[Extracted material — start]

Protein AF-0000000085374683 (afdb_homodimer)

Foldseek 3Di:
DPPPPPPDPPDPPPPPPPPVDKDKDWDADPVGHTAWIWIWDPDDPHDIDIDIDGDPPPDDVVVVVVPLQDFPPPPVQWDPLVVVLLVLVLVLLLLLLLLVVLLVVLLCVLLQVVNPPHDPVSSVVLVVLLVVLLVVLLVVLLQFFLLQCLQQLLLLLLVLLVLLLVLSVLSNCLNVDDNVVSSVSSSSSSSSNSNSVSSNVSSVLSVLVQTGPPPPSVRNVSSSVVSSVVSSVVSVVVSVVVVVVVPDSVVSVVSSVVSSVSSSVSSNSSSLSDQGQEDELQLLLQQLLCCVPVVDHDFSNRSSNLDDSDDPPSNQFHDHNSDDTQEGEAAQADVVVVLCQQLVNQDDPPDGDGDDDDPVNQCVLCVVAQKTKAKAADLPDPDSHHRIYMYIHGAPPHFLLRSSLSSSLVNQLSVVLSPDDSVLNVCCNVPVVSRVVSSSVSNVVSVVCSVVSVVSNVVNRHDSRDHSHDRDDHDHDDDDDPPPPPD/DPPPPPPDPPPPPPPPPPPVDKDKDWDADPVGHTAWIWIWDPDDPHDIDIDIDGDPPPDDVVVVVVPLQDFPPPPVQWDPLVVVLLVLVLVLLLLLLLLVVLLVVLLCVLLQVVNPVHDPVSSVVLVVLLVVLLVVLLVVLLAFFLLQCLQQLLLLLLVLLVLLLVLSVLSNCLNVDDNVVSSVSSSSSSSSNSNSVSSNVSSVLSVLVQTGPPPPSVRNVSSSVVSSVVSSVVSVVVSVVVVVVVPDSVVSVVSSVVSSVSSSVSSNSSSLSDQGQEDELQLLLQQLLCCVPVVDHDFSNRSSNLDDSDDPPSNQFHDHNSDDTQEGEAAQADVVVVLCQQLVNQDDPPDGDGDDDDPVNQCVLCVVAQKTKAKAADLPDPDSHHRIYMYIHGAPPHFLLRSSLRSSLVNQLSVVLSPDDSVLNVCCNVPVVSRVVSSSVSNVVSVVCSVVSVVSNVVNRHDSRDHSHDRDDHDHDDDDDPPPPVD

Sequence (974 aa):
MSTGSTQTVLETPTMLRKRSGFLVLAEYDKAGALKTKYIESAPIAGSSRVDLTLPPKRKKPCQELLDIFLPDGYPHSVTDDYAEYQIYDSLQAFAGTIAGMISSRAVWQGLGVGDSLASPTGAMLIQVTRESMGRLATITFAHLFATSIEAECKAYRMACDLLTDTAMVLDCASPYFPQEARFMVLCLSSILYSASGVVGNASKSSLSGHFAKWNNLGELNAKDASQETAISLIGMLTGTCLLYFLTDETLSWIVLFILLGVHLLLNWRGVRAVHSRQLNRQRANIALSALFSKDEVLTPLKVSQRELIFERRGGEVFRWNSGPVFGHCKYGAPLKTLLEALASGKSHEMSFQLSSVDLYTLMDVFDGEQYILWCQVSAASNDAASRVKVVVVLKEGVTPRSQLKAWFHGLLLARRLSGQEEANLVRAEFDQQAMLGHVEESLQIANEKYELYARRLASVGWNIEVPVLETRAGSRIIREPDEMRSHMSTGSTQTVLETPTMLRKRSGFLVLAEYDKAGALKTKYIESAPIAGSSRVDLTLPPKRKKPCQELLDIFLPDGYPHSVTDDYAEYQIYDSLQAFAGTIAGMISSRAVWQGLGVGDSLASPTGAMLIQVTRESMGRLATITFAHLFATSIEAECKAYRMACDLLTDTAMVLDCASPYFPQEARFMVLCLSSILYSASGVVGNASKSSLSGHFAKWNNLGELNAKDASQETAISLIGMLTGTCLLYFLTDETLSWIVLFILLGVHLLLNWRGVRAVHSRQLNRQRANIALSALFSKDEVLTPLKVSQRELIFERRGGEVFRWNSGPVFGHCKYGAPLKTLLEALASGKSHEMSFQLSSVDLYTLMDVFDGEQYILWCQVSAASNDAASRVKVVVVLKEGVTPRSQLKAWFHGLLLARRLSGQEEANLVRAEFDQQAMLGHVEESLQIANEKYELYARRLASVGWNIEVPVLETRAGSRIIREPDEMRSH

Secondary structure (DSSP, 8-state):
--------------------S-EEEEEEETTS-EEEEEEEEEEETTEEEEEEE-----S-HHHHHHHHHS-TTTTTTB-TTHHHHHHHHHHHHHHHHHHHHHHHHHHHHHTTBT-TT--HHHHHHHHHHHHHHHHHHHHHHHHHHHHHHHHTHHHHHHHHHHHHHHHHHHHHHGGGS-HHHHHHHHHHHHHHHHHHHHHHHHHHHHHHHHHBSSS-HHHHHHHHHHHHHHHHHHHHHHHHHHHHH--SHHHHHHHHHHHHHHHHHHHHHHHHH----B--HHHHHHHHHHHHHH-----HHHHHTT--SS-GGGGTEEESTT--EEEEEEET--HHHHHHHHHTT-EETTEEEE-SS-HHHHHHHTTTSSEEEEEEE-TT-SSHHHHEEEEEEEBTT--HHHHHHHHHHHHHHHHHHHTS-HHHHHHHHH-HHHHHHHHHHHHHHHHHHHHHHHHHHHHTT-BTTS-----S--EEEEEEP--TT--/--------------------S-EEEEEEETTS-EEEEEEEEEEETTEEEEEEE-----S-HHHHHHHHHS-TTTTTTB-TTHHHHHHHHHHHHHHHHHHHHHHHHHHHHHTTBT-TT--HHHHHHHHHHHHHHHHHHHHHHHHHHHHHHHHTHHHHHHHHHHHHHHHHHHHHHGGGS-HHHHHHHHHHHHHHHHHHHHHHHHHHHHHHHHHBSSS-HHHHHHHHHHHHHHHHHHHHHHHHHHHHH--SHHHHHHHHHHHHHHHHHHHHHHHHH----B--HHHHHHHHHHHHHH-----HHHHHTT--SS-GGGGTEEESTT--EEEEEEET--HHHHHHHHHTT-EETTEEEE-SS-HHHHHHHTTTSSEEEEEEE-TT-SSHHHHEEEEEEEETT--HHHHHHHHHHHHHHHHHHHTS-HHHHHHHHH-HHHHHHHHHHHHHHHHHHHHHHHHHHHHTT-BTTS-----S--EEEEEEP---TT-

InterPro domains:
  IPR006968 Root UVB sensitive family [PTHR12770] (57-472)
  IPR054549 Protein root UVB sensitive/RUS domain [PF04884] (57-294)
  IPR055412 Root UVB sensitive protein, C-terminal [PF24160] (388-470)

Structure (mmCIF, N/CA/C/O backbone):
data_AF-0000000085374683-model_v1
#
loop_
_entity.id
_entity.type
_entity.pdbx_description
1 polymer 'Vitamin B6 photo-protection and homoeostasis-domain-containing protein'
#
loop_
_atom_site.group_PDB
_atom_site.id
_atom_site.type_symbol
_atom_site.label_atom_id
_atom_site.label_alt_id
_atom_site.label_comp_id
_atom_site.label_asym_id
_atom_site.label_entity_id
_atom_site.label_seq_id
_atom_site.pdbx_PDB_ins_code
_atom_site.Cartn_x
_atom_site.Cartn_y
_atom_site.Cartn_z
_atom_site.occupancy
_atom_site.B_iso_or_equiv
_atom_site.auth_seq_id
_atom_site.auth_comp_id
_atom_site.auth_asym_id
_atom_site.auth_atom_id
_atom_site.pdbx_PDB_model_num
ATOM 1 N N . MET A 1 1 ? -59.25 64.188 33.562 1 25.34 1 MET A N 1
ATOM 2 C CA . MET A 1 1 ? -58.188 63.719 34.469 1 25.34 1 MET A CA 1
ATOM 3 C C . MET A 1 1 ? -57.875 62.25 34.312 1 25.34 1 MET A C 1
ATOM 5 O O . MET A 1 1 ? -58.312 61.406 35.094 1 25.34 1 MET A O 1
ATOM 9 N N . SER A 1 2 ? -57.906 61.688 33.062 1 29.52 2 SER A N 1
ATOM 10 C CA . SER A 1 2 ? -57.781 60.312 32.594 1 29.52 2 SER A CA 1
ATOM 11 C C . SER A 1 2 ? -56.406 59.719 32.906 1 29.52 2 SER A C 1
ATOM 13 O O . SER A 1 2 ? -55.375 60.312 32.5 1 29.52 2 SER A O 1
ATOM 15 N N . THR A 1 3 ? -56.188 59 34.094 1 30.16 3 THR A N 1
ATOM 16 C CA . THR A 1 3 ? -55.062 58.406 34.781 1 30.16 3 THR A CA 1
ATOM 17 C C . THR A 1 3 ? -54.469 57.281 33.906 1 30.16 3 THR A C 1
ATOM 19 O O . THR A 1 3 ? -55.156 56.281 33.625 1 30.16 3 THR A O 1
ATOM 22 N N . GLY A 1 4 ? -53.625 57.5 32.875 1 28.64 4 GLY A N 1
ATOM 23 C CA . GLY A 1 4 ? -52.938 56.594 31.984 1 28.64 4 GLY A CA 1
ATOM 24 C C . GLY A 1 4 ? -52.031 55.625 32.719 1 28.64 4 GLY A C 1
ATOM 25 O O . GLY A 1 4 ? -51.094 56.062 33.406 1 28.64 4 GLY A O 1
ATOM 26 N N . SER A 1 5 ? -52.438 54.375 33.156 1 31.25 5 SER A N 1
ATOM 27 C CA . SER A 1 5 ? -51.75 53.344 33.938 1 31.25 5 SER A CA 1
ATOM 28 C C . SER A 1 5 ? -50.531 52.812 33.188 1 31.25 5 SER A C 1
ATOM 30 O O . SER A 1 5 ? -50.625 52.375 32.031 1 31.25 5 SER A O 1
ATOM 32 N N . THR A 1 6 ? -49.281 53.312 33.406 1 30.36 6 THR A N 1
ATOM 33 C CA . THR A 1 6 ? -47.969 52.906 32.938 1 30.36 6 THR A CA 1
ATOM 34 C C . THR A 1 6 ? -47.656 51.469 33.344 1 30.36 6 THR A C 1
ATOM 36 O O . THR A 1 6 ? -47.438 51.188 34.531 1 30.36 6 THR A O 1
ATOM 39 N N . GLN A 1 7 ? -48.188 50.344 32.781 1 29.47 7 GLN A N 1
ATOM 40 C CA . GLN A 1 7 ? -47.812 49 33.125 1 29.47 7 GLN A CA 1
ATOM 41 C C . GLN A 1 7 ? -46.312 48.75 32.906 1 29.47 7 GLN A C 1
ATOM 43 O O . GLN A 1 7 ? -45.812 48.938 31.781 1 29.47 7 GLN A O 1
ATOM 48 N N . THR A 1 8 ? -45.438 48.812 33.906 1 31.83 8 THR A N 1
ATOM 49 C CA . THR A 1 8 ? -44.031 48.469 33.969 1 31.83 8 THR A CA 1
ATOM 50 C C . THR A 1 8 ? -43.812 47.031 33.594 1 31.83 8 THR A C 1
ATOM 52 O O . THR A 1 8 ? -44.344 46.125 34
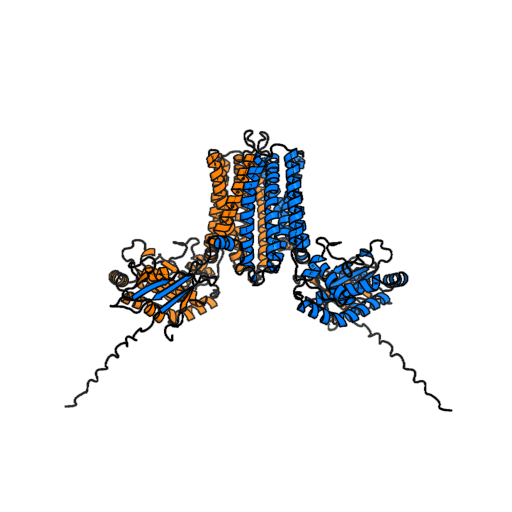.219 1 31.83 8 THR A O 1
ATOM 55 N N . VAL A 1 9 ? -43.562 46.688 32.344 1 32.81 9 VAL A N 1
ATOM 56 C CA . VAL A 1 9 ? -43.125 45.344 31.906 1 32.81 9 VAL A CA 1
ATOM 57 C C . VAL A 1 9 ? -41.938 44.875 32.75 1 32.81 9 VAL A C 1
ATOM 59 O O . VAL A 1 9 ? -40.875 45.5 32.719 1 32.81 9 VAL A O 1
ATOM 62 N N . LEU A 1 10 ? -42.094 44.219 33.938 1 30.72 10 LEU A N 1
ATOM 63 C CA . LEU A 1 10 ? -41.094 43.531 34.75 1 30.72 10 LEU A CA 1
ATOM 64 C C . LEU A 1 10 ? -40.219 42.625 33.906 1 30.72 10 LEU A C 1
ATOM 66 O O . LEU A 1 10 ? -40.719 41.781 33.125 1 30.72 10 LEU A O 1
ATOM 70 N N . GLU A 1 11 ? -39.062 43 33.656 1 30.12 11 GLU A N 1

[Extracted material — finish]

_Requirement_:
Would you output the lines above from the line holding "ATOM 49 C CA" up to and including the line holding "ATOM 63 C CA", exactly and only those, with no pictures?

_Written solution_:
ATOM 49 C CA . THR A 1 8 ? -44.031 48.469 33.969 1 31.83 8 THR A CA 1
ATOM 50 C C . THR A 1 8 ? -43.812 47.031 33.594 1 31.83 8 THR A C 1
ATOM 52 O O . THR A 1 8 ? -44.344 46.125 34
.219 1 31.83 8 THR A O 1
ATOM 55 N N . VAL A 1 9 ? -43.562 46.688 32.344 1 32.81 9 VAL A N 1
ATOM 56 C CA . VAL A 1 9 ? -43.125 45.344 31.906 1 32.81 9 VAL A CA 1
ATOM 57 C C . VAL A 1 9 ? -41.938 44.875 32.75 1 32.81 9 VAL A C 1
ATOM 59 O O . VAL A 1 9 ? -40.875 45.5 32.719 1 32.81 9 VAL A O 1
ATOM 62 N N . LEU A 1 10 ? -42.094 44.219 33.938 1 30.72 10 LEU A N 1
ATOM 63 C CA . LEU A 1 10 ? -41.094 43.531 34.75 1 30.72 10 LEU A CA 1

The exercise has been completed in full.